A classificação mais comum para a Insuficiência Cardíaca vem na New York Heart Association – NYHA, e é baseada na funcionalidade do indivíduo.

Essa classificação é dividida em 4 Classes Funcionais, ou CF.

  • CF I: ausência de sintomas (dispneia) durante atividades cotidianas. A limitação para esforços é semelhante à esperada para indivíduos normais.
  • CF II: Sintomas desencadeados por atividades cotidianas.
  • CF III: sintomas desencadeados em atividades menos intensas que as cotidianas, ou durante pequenos esforços.
  • CF IV: Sintomas em repouso.

Como é fácil perceber, essa classificação tem relação com a gravidade da doença, porém, um indivíduo pode transitar entre uma classe e outra, dependendo da otimização do tratamento.
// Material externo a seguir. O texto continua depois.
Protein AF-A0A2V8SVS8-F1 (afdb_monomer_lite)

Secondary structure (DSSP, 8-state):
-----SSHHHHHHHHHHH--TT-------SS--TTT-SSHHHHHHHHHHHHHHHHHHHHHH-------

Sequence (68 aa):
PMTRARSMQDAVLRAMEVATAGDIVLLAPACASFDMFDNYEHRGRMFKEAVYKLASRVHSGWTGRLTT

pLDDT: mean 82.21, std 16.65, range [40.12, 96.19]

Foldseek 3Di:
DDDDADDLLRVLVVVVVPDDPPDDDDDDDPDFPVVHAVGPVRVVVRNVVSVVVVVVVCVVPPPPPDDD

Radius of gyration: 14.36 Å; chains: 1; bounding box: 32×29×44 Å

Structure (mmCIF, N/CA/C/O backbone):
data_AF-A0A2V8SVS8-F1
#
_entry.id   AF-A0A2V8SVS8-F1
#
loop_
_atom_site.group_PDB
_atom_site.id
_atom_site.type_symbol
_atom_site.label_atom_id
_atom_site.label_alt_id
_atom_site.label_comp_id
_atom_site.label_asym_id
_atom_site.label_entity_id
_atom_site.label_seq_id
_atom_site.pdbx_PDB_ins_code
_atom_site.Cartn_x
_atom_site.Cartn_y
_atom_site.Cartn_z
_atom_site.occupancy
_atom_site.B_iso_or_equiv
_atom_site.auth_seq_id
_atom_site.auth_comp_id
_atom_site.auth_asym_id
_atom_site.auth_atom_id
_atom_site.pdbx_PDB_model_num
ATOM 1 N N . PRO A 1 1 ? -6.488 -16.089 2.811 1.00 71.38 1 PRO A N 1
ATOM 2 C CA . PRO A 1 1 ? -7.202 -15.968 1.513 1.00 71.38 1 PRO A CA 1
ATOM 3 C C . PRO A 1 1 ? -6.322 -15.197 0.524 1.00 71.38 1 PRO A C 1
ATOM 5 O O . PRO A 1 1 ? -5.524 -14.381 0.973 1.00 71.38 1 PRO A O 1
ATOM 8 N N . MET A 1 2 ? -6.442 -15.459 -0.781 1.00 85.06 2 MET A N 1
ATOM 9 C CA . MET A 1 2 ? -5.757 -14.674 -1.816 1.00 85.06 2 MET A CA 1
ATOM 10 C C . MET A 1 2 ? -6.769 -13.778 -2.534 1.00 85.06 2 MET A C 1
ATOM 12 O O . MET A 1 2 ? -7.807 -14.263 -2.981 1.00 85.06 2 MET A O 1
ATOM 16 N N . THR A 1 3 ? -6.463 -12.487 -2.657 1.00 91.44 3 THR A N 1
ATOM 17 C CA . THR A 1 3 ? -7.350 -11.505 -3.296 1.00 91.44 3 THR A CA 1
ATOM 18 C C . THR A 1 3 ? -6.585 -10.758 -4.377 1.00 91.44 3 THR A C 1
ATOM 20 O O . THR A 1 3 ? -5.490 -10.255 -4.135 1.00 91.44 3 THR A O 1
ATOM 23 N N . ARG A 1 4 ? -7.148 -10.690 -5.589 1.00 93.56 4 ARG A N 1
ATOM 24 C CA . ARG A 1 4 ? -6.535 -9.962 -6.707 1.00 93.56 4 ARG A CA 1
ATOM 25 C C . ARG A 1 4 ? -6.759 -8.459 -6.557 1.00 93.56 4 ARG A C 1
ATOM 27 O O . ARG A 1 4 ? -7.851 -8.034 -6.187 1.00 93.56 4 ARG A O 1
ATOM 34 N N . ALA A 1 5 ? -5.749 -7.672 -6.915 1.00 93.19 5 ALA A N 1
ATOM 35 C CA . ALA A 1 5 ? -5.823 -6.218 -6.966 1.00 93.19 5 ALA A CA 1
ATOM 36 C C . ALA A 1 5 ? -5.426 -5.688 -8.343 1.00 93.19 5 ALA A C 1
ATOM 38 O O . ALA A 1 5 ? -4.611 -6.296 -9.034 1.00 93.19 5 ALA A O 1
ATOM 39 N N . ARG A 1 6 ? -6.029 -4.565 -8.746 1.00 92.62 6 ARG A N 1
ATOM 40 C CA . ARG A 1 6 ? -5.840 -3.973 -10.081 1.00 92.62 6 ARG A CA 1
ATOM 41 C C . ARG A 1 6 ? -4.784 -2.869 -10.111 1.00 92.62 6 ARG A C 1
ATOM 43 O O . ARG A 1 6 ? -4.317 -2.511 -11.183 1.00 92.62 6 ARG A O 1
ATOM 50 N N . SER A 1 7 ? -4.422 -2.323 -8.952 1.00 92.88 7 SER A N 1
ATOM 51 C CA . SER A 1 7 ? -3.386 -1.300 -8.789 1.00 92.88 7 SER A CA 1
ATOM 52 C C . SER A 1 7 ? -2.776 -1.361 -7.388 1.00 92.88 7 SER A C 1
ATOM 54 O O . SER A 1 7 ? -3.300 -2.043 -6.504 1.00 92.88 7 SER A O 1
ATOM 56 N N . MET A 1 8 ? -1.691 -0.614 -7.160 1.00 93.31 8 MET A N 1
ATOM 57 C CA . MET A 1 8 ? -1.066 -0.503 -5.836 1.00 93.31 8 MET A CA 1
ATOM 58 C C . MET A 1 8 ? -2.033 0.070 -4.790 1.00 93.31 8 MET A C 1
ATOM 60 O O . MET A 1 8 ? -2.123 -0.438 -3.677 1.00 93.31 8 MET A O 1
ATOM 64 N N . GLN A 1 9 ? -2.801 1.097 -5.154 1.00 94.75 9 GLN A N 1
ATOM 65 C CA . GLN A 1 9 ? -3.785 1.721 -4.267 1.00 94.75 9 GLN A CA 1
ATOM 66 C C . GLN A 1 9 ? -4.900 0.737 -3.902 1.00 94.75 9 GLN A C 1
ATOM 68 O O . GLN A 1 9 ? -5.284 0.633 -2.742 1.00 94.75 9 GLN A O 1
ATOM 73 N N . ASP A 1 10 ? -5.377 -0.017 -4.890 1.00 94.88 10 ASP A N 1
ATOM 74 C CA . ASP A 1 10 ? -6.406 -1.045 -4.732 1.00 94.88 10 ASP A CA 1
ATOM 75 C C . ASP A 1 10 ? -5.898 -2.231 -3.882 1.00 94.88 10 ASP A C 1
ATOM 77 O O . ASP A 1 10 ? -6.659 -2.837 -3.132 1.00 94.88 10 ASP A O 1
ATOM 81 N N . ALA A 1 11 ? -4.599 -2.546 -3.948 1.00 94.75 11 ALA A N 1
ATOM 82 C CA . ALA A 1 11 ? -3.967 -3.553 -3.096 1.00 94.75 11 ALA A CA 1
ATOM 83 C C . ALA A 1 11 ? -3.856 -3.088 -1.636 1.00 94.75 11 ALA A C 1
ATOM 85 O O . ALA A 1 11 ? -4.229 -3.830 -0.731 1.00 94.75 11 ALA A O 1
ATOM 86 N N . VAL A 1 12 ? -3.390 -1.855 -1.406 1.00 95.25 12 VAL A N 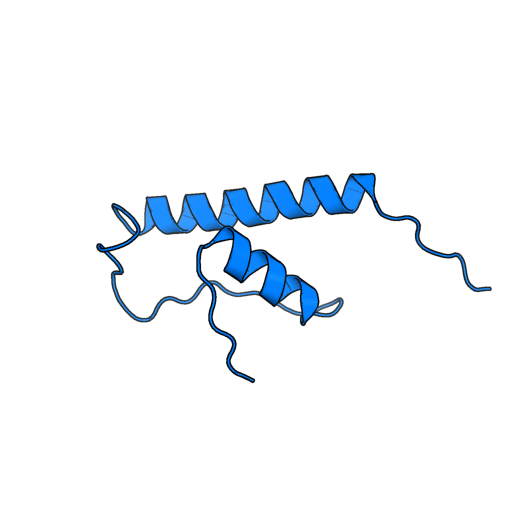1
ATOM 87 C CA . VAL A 1 12 ? -3.256 -1.275 -0.057 1.00 95.25 12 VAL A CA 1
ATOM 88 C C . VAL A 1 12 ? -4.617 -1.126 0.625 1.00 95.25 12 VAL A C 1
ATOM 90 O O . VAL A 1 12 ? -4.740 -1.452 1.802 1.00 95.25 12 VAL A O 1
ATOM 93 N N . LEU A 1 13 ? -5.648 -0.696 -0.111 1.00 94.19 13 LEU A N 1
ATOM 94 C CA . LEU A 1 13 ? -7.016 -0.605 0.409 1.00 94.19 13 LEU A CA 1
ATOM 95 C C . LEU A 1 13 ? -7.533 -1.966 0.878 1.00 94.19 13 LEU A C 1
ATOM 97 O O . LEU A 1 13 ? -7.923 -2.098 2.033 1.00 94.19 13 LEU A O 1
ATOM 101 N N . ARG A 1 14 ? -7.459 -2.994 0.025 1.00 94.56 14 ARG A N 1
ATOM 102 C CA . ARG A 1 14 ? -7.907 -4.341 0.405 1.00 94.56 14 ARG A CA 1
ATOM 103 C C . ARG A 1 14 ? -7.100 -4.937 1.550 1.00 94.56 14 ARG A C 1
ATOM 105 O O . ARG A 1 14 ? -7.665 -5.641 2.376 1.00 94.56 14 ARG A O 1
ATOM 112 N N . ALA A 1 15 ? -5.795 -4.668 1.606 1.00 94.06 15 ALA A N 1
ATOM 113 C CA . ALA A 1 15 ? -4.966 -5.101 2.726 1.00 94.06 15 ALA A CA 1
ATOM 114 C C . ALA A 1 15 ? -5.451 -4.480 4.045 1.00 94.06 15 ALA A C 1
ATOM 116 O O . ALA A 1 15 ? -5.551 -5.186 5.040 1.00 94.06 15 ALA A O 1
ATOM 117 N N . MET A 1 16 ? -5.818 -3.196 4.042 1.00 93.06 16 MET A N 1
ATOM 118 C CA . MET A 1 16 ? -6.373 -2.524 5.221 1.00 93.06 16 MET A CA 1
ATOM 119 C C . MET A 1 16 ? -7.781 -2.993 5.596 1.00 93.06 16 MET A C 1
ATOM 121 O O . MET A 1 16 ? -8.105 -3.005 6.775 1.00 93.06 16 MET A O 1
ATOM 125 N N . GLU A 1 17 ? -8.612 -3.390 4.631 1.00 92.56 17 GLU A N 1
ATOM 126 C CA . GLU A 1 17 ? -9.950 -3.940 4.906 1.00 92.56 17 GLU A CA 1
ATOM 127 C C . GLU A 1 17 ? -9.903 -5.278 5.657 1.00 92.56 17 GLU A C 1
ATOM 129 O O . GLU A 1 17 ? -10.845 -5.608 6.375 1.00 92.56 17 GLU A O 1
ATOM 134 N N . VAL A 1 18 ? -8.826 -6.053 5.487 1.00 92.44 18 VAL A N 1
ATOM 135 C CA . VAL A 1 18 ? -8.656 -7.358 6.147 1.00 92.44 18 VAL A CA 1
ATOM 136 C C . VAL A 1 18 ? -7.717 -7.317 7.350 1.00 92.44 18 VAL A C 1
ATOM 138 O O . VAL A 1 18 ? -7.747 -8.241 8.159 1.00 92.44 18 VAL A O 1
ATOM 141 N N . ALA A 1 19 ? -6.873 -6.289 7.455 1.00 93.25 19 ALA A N 1
ATOM 142 C CA . ALA A 1 19 ? -5.945 -6.117 8.563 1.00 93.25 19 ALA A CA 1
ATOM 143 C C . ALA A 1 19 ? -6.659 -5.590 9.811 1.00 93.25 19 ALA A C 1
ATOM 145 O O . ALA A 1 19 ? -7.589 -4.785 9.746 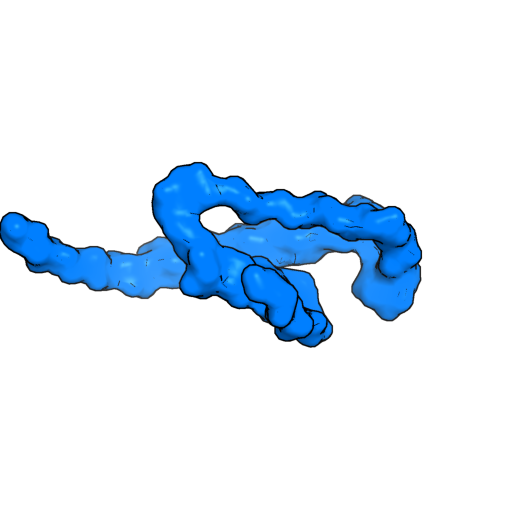1.00 93.25 19 ALA A O 1
ATOM 146 N N . THR A 1 20 ? -6.170 -6.015 10.967 1.00 92.56 20 THR A N 1
ATOM 147 C CA . THR A 1 20 ? -6.629 -5.575 12.282 1.00 92.56 20 THR A CA 1
ATOM 148 C C . THR A 1 20 ? -5.532 -4.811 13.020 1.00 92.56 20 THR A C 1
ATOM 150 O O . THR A 1 20 ? -4.380 -4.740 12.585 1.00 92.56 20 THR A O 1
ATOM 153 N N . ALA A 1 21 ? -5.890 -4.164 14.131 1.00 91.81 21 ALA A N 1
ATOM 154 C CA . ALA A 1 21 ? -4.922 -3.421 14.927 1.00 91.81 21 ALA A CA 1
ATOM 155 C C . ALA A 1 21 ? -3.810 -4.354 15.436 1.00 91.81 21 ALA A C 1
ATOM 157 O O . ALA A 1 21 ? -4.085 -5.336 16.119 1.00 91.81 21 ALA A O 1
ATOM 158 N N . GLY A 1 22 ? -2.559 -4.012 15.122 1.00 93.44 22 GLY A N 1
ATOM 159 C CA . GLY A 1 22 ? -1.382 -4.816 15.461 1.00 93.44 22 GLY A CA 1
ATOM 160 C C . GLY A 1 22 ? -0.846 -5.671 14.309 1.00 93.44 22 GLY A C 1
ATOM 161 O O . GLY A 1 22 ? 0.289 -6.135 14.400 1.00 93.44 22 GLY A O 1
ATOM 162 N N . ASP A 1 23 ? -1.594 -5.821 13.212 1.00 94.75 23 ASP A N 1
ATOM 163 C CA . ASP A 1 23 ? -1.113 -6.537 12.029 1.00 94.75 23 ASP A CA 1
ATOM 164 C C . ASP A 1 23 ? -0.065 -5.733 11.244 1.00 94.75 23 ASP A C 1
ATOM 166 O O . ASP A 1 23 ? -0.057 -4.498 11.225 1.00 94.75 23 ASP A O 1
ATOM 170 N N . ILE A 1 24 ? 0.811 -6.454 10.538 1.00 94.31 24 ILE A N 1
ATOM 171 C CA . ILE A 1 24 ? 1.827 -5.878 9.652 1.00 94.31 24 ILE A CA 1
ATOM 172 C C . ILE A 1 24 ? 1.441 -6.142 8.197 1.00 94.31 24 ILE A C 1
ATOM 174 O O . ILE A 1 24 ? 1.333 -7.289 7.763 1.00 94.31 24 ILE A O 1
ATOM 178 N N . VAL A 1 25 ? 1.320 -5.071 7.412 1.00 93.44 25 VAL A N 1
ATOM 179 C CA . VAL A 1 25 ? 1.162 -5.150 5.955 1.00 93.44 25 VAL A CA 1
ATOM 180 C C . VAL A 1 25 ? 2.528 -4.976 5.291 1.00 93.44 25 VAL A C 1
ATOM 182 O O . VAL A 1 25 ? 3.118 -3.896 5.331 1.00 93.44 25 VAL A O 1
ATOM 185 N N . LEU A 1 26 ? 3.031 -6.042 4.661 1.00 94.50 26 LEU A N 1
ATOM 186 C CA . LEU A 1 26 ? 4.339 -6.075 4.001 1.00 94.50 26 LEU A CA 1
ATOM 187 C C . LEU A 1 26 ? 4.203 -6.083 2.473 1.00 94.50 26 LEU A C 1
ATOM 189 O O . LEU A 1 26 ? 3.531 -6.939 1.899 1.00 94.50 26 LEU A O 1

De forma contrária, a classificação com base na evolução da doença de base não pode ser modificada, e também se correlaciona com a gravidade da doença. A classificação é a seguinte:

  • Estágio A: inclui pacientes sob risco de desenvolver IC, mas ainda sem doença estrutural perceptível e sem sintomas atribuíveis à IC.
  • Estágio B: pacientes que adquiriram lesão estrutural cardíaca, mas ainda sem sintomas atribuíveis à IC.
  • Estágio C: pacientes com lesão estrutural cardíaca e sintomas atuais ou pregressos de IC.
  • Estágio D: pacientes com sintomas refratários ao tratamento.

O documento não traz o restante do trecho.